Aim of the task. Without any pictures, print the lines below from the one that has "data_AF-A0A7X9DE40-F1" through the one that has "8.16 1 MET A C 1", exactly and nothing else.

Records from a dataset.

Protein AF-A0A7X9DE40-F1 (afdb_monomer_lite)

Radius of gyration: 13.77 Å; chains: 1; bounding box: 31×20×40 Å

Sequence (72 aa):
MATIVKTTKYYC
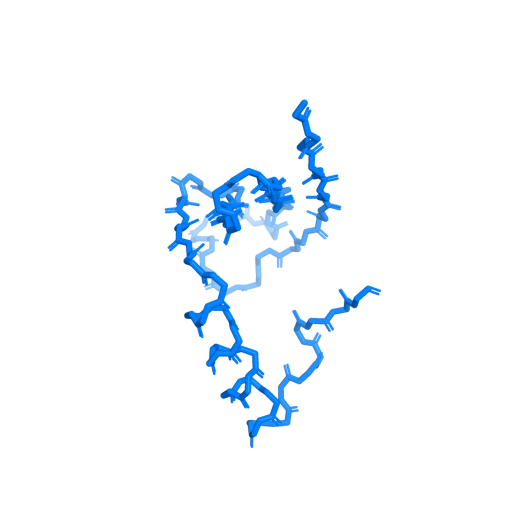SNDCRQEGRPMHTATLEFQSCSNAYTFDNGKGDIYYFEEGELQALIYLLKSLDRTDAVEI

Structure (mmCIF, N/CA/C/O backbone):
data_AF-A0A7X9DE40-F1
#
_entry.id   AF-A0A7X9DE40-F1
#
loop_
_atom_site.group_PDB
_atom_site.id
_atom_site.type_symbol
_atom_site.label_atom_id
_atom_site.label_alt_id
_atom_site.label_comp_id
_atom_site.label_asym_id
_atom_site.label_entity_id
_atom_site.label_seq_id
_atom_site.pdbx_PDB_ins_code
_atom_site.Cartn_x
_atom_site.Cartn_y
_atom_site.Cartn_z
_atom_site.occupancy
_atom_site.B_iso_or_equiv
_atom_site.auth_seq_id
_atom_site.auth_comp_id
_atom_site.auth_asym_id
_atom_site.auth_atom_id
_atom_site.pdbx_PDB_model_num
ATOM 1 N N . MET A 1 1 ? 1.045 -1.567 21.485 1.00 58.16 1 MET A N 1
ATOM 2 C CA . MET A 1 1 ? 0.497 -1.094 20.195 1.00 58.16 1 MET A CA 1
ATOM 3 C C . MET A 1 1 ? 1.154 -1.933 19.120 1.00 5
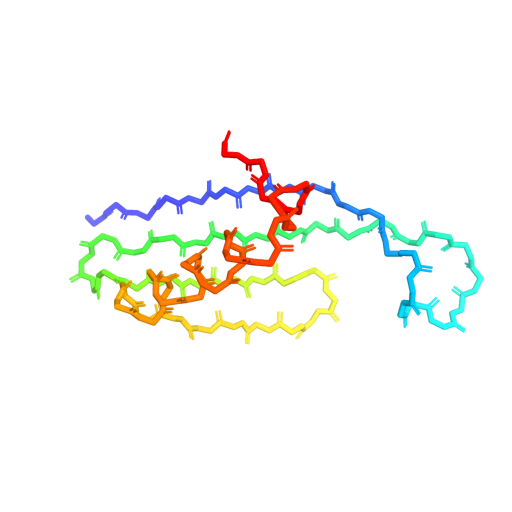8.16 1 MET A C 1
ATOM 5 O O . MET A 1 1 ? 2.375 -2.039 19.157 1.00 58.16 1 MET A O 1
ATOM 9 N N . ALA A 1 2 ? 0.379 -2.615 18.278 1.00 73.88 2 ALA A N 1
ATOM 10 C CA . ALA A 1 2 ? 0.929 -3.501 17.259 1.00 73.88 2 ALA A CA 1
ATOM 11 C C . ALA A 1 2 ? 0.820 -2.812 15.899 1.00 73.88 2 ALA A C 1
ATOM 13 O O . ALA A 1 2 ? -0.278 -2.495 15.444 1.00 73.88 2 ALA A O 1
ATOM 14 N N . THR A 1 3 ? 1.966 -2.573 15.277 1.00 85.31 3 THR A N 1
ATOM 15 C CA . THR A 1 3 ? 2.042 -2.119 13.892 1.00 85.31 3 THR A CA 1
ATOM 16 C C . THR A 1 3 ? 2.390 -3.330 13.040 1.00 85.31 3 THR A C 1
ATOM 18 O O . THR A 1 3 ? 3.401 -3.988 13.290 1.00 85.31 3 THR A O 1
ATOM 21 N N . ILE A 1 4 ? 1.535 -3.665 12.075 1.00 86.94 4 ILE A N 1
ATOM 22 C CA . ILE A 1 4 ? 1.798 -4.750 11.126 1.00 86.94 4 ILE A CA 1
ATOM 23 C C . ILE A 1 4 ? 2.319 -4.115 9.847 1.00 86.94 4 ILE A C 1
ATOM 25 O O . ILE A 1 4 ? 1.627 -3.307 9.239 1.00 86.94 4 ILE A O 1
ATOM 29 N N . VAL A 1 5 ? 3.524 -4.500 9.433 1.00 89.75 5 VAL A N 1
ATOM 30 C CA . VAL A 1 5 ? 4.140 -4.016 8.196 1.00 89.75 5 VAL A CA 1
ATOM 31 C C . VAL A 1 5 ? 4.232 -5.167 7.205 1.00 89.75 5 VAL A C 1
ATOM 33 O O . VAL A 1 5 ? 4.752 -6.241 7.519 1.00 89.75 5 VAL A O 1
ATOM 36 N N . LYS A 1 6 ? 3.718 -4.944 6.001 1.00 88.56 6 LYS A N 1
ATOM 37 C CA . LYS A 1 6 ? 3.833 -5.845 4.856 1.00 88.56 6 LYS A CA 1
ATOM 38 C C . LYS A 1 6 ? 4.571 -5.123 3.743 1.00 88.56 6 LYS A C 1
ATOM 40 O O . LYS A 1 6 ? 4.322 -3.950 3.495 1.00 88.56 6 LYS A O 1
ATOM 45 N N . THR A 1 7 ? 5.471 -5.823 3.069 1.00 89.44 7 THR A N 1
ATOM 46 C CA . THR A 1 7 ? 6.229 -5.273 1.946 1.00 89.44 7 THR A CA 1
ATOM 47 C C . THR A 1 7 ? 6.110 -6.191 0.745 1.00 89.44 7 THR A C 1
ATOM 49 O O . THR A 1 7 ? 6.072 -7.414 0.880 1.00 89.44 7 THR A O 1
ATOM 52 N N . THR A 1 8 ? 6.048 -5.599 -0.441 1.00 87.06 8 THR A N 1
ATOM 53 C CA . THR A 1 8 ? 6.095 -6.335 -1.703 1.00 87.06 8 THR A CA 1
ATOM 54 C C . THR A 1 8 ? 6.930 -5.573 -2.715 1.00 87.06 8 THR A C 1
ATOM 56 O O . THR A 1 8 ? 7.033 -4.347 -2.660 1.00 87.06 8 THR A O 1
ATOM 59 N N . LYS A 1 9 ? 7.554 -6.296 -3.641 1.00 85.50 9 LYS A N 1
ATOM 60 C CA . LYS A 1 9 ? 8.303 -5.683 -4.734 1.00 85.50 9 LYS A CA 1
ATOM 61 C C . LYS A 1 9 ? 7.527 -5.851 -6.025 1.00 85.50 9 LYS A C 1
ATOM 63 O O . LYS A 1 9 ? 7.116 -6.960 -6.347 1.00 85.50 9 LYS A O 1
ATOM 68 N N . TYR A 1 10 ? 7.378 -4.771 -6.780 1.00 82.44 10 TYR A N 1
ATOM 69 C CA . TYR A 1 10 ? 6.686 -4.798 -8.063 1.00 82.44 10 TYR A CA 1
ATOM 70 C C . TYR A 1 10 ? 7.470 -4.035 -9.126 1.00 82.44 10 TYR A C 1
ATOM 72 O O . TYR A 1 10 ? 8.228 -3.107 -8.833 1.00 82.44 10 TYR A O 1
ATOM 80 N N . TYR A 1 11 ? 7.295 -4.446 -10.379 1.00 79.06 11 TYR A N 1
ATOM 81 C CA . TYR A 1 11 ? 7.867 -3.752 -11.525 1.00 79.06 11 TYR A CA 1
ATOM 82 C C . TYR A 1 11 ? 6.868 -2.725 -12.040 1.00 79.06 11 TYR A C 1
ATOM 84 O O . TYR A 1 11 ? 5.720 -3.059 -12.331 1.00 79.06 11 TYR A O 1
ATOM 92 N N . CYS A 1 12 ? 7.302 -1.475 -12.190 1.00 70.81 12 CYS A N 1
ATOM 93 C CA . CYS A 1 12 ? 6.470 -0.470 -12.832 1.00 70.81 12 CYS A CA 1
ATOM 94 C C . CYS A 1 12 ? 6.535 -0.654 -14.353 1.00 70.81 12 CYS A C 1
ATOM 96 O O . CYS A 1 12 ? 7.571 -0.409 -14.971 1.00 70.81 12 CYS A O 1
ATOM 98 N N . SER A 1 13 ? 5.435 -1.101 -14.960 1.00 64.62 13 SER A N 1
ATOM 99 C CA . SER A 1 13 ? 5.347 -1.284 -16.413 1.00 64.62 13 SER A CA 1
ATOM 100 C C . SER A 1 13 ? 4.919 -0.022 -17.167 1.00 64.62 13 SER A C 1
ATOM 102 O O . SER A 1 13 ? 5.242 0.091 -18.346 1.00 64.62 13 SER A O 1
ATOM 104 N N . ASN A 1 14 ? 4.217 0.916 -16.513 1.00 57.66 14 ASN A N 1
ATOM 105 C CA . ASN A 1 14 ? 3.475 1.975 -17.216 1.00 57.66 14 ASN A CA 1
ATOM 106 C C . ASN A 1 14 ? 3.904 3.422 -16.895 1.00 57.66 14 ASN A C 1
ATOM 108 O O . ASN A 1 14 ? 3.730 4.280 -17.753 1.00 57.66 14 ASN A O 1
ATOM 112 N N . ASP A 1 15 ? 4.469 3.713 -15.715 1.00 55.41 15 ASP A N 1
ATOM 113 C CA . ASP A 1 15 ? 4.614 5.109 -15.236 1.00 55.41 15 ASP A CA 1
ATOM 114 C C . ASP A 1 15 ? 6.048 5.617 -15.050 1.00 55.41 15 ASP A C 1
ATOM 116 O O . ASP A 1 15 ? 6.274 6.822 -14.936 1.00 55.41 15 ASP A O 1
ATOM 120 N N . CYS A 1 16 ? 7.054 4.745 -15.032 1.00 59.81 16 CYS A N 1
ATOM 121 C CA . CYS A 1 16 ? 8.428 5.196 -14.819 1.00 59.81 16 CYS A CA 1
ATOM 122 C C . CYS A 1 16 ? 9.070 5.557 -16.161 1.00 59.81 16 CYS A C 1
ATOM 124 O O . CYS A 1 16 ? 9.635 4.718 -16.854 1.00 59.81 16 CYS A O 1
ATOM 126 N N . ARG A 1 17 ? 8.923 6.829 -16.538 1.00 56.72 17 ARG A N 1
ATOM 127 C CA . ARG A 1 17 ? 9.286 7.422 -17.838 1.00 56.72 17 ARG A CA 1
ATOM 128 C C . ARG A 1 17 ? 10.779 7.460 -18.207 1.00 56.72 17 ARG A C 1
ATOM 130 O O . ARG A 1 17 ? 11.122 8.149 -19.162 1.00 56.72 17 ARG A O 1
AT
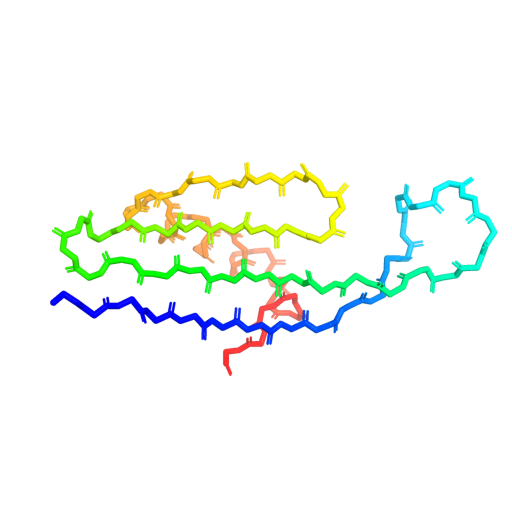OM 137 N N . GLN A 1 18 ? 11.675 6.744 -17.539 1.00 52.69 18 GLN A N 1
ATOM 138 C CA . GLN A 1 18 ? 13.090 6.723 -17.921 1.00 52.69 18 GLN A CA 1
ATOM 139 C C . GLN A 1 18 ? 13.642 5.302 -17.814 1.00 52.69 18 GLN A C 1
ATOM 141 O O . GLN A 1 18 ? 13.698 4.736 -16.732 1.00 52.69 18 GLN A O 1
ATOM 146 N N . GLU A 1 19 ? 13.946 4.743 -18.987 1.00 52.97 19 GLU A N 1
ATOM 147 C CA . GLU A 1 19 ? 14.785 3.575 -19.283 1.00 52.97 19 GLU A CA 1
ATOM 148 C C . GLU A 1 19 ? 14.950 2.507 -18.184 1.00 52.97 19 GLU A C 1
ATOM 150 O O . GLU A 1 19 ? 15.711 2.652 -17.234 1.00 52.97 19 GLU A O 1
ATOM 155 N N . GLY A 1 20 ? 14.315 1.353 -18.419 1.00 54.75 20 GLY A N 1
ATOM 156 C CA . GLY A 1 20 ? 14.542 0.118 -17.667 1.00 54.75 20 GLY A CA 1
ATOM 157 C C . GLY A 1 20 ? 13.509 -0.081 -16.571 1.00 54.75 20 GLY A C 1
ATOM 158 O O . GLY A 1 20 ? 13.516 0.651 -15.598 1.00 54.75 20 GLY A O 1
ATOM 159 N N . ARG A 1 21 ? 12.630 -1.084 -16.743 1.00 62.34 21 ARG A N 1
ATOM 160 C CA . ARG A 1 21 ? 11.553 -1.499 -15.818 1.00 62.34 21 ARG A CA 1
ATOM 161 C C . ARG A 1 21 ? 11.994 -1.392 -14.346 1.00 62.34 21 ARG A C 1
ATOM 163 O O . ARG A 1 21 ? 12.567 -2.357 -13.829 1.00 62.34 21 ARG A O 1
ATOM 170 N N . PRO A 1 22 ? 11.750 -0.265 -13.661 1.00 72.44 22 PRO A N 1
ATOM 171 C CA . PRO A 1 22 ? 12.308 -0.075 -12.341 1.00 72.44 22 PRO A CA 1
ATOM 172 C C . PRO A 1 22 ? 11.477 -0.872 -11.344 1.00 72.44 22 PRO A C 1
ATOM 174 O O . PRO A 1 22 ? 10.248 -0.975 -11.448 1.00 72.44 22 PRO A O 1
ATOM 177 N N . MET A 1 23 ? 12.183 -1.499
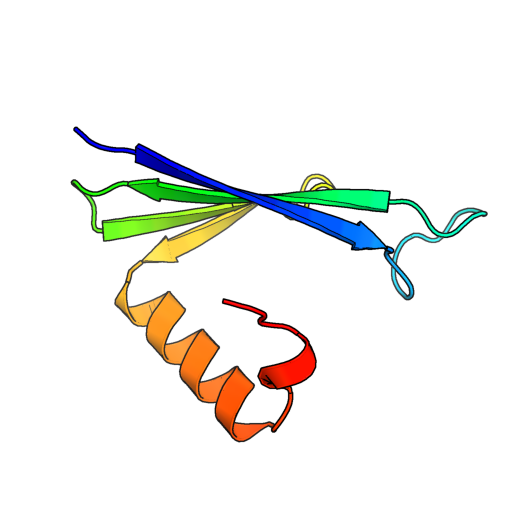 -10.410 1.00 80.81 23 MET A N 1
ATOM 178 C CA . MET A 1 23 ? 11.580 -2.268 -9.335 1.00 80.81 23 MET A CA 1
ATOM 179 C C . MET A 1 23 ? 11.342 -1.337 -8.149 1.00 80.81 23 MET A C 1
ATOM 181 O O . MET A 1 23 ? 12.282 -0.714 -7.656 1.00 80.81 23 MET A O 1
ATOM 185 N N . HIS A 1 24 ? 10.103 -1.271 -7.679 1.00 83.50 24 HIS A N 1
ATOM 186 C CA . HIS A 1 24 ? 9.722 -0.516 -6.490 1.00 83.50 24 HIS A CA 1
ATOM 187 C C . HIS A 1 24 ? 9.404 -1.471 -5.351 1.00 83.50 24 HIS A C 1
ATOM 189 O O . HIS A 1 24 ? 8.965 -2.600 -5.575 1.00 83.50 24 HIS A O 1
ATOM 195 N N . THR A 1 25 ? 9.629 -1.013 -4.124 1.00 86.50 25 THR A N 1
ATOM 196 C CA . THR A 1 25 ? 9.197 -1.727 -2.922 1.00 86.50 25 THR A CA 1
ATOM 197 C C . THR A 1 25 ? 8.015 -0.972 -2.345 1.00 86.50 25 THR A C 1
ATOM 199 O O . THR A 1 25 ? 8.187 0.138 -1.857 1.00 86.50 25 THR A O 1
ATOM 202 N N . ALA A 1 26 ? 6.828 -1.561 -2.443 1.00 89.56 26 ALA A N 1
ATOM 203 C CA . ALA A 1 26 ? 5.644 -1.044 -1.788 1.00 89.56 26 ALA A CA 1
ATOM 204 C C . ALA A 1 26 ? 5.588 -1.543 -0.342 1.00 89.56 26 ALA A C 1
ATOM 206 O O . ALA A 1 26 ? 5.924 -2.700 -0.066 1.00 89.56 26 ALA A O 1
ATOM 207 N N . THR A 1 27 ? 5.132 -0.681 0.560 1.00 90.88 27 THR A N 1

Answer area.
data_AF-A0A7X9DE40-F1
#
_entry.id   AF-A0A7X9DE40-F1
#
loop_
_atom_site.group_PDB
_atom_site.id
_atom_site.type_symbol
_atom_site.label_atom_id
_atom_site.label_alt_id
_atom_site.label_comp_id
_atom_site.label_asym_id
_atom_site.label_entity_id
_atom_site.label_seq_id
_atom_site.pdbx_PDB_ins_code
_atom_site.Cartn_x
_atom_site.Cartn_y
_atom_site.Cartn_z
_atom_site.occupancy
_atom_site.B_iso_or_equiv
_atom_site.auth_seq_id
_atom_site.auth_comp_id
_atom_site.auth_asym_id
_atom_site.auth_atom_id
_atom_site.pdbx_PDB_model_num
ATOM 1 N N . MET A 1 1 ? 1.045 -1.567 21.485 1.00 58.16 1 MET A N 1
ATOM 2 C CA . MET A 1 1 ? 0.497 -1.094 20.195 1.00 58.16 1 MET A CA 1
ATOM 3 C C . MET A 1 1 ? 1.154 -1.933 19.120 1.00 5
8.16 1 MET A C 1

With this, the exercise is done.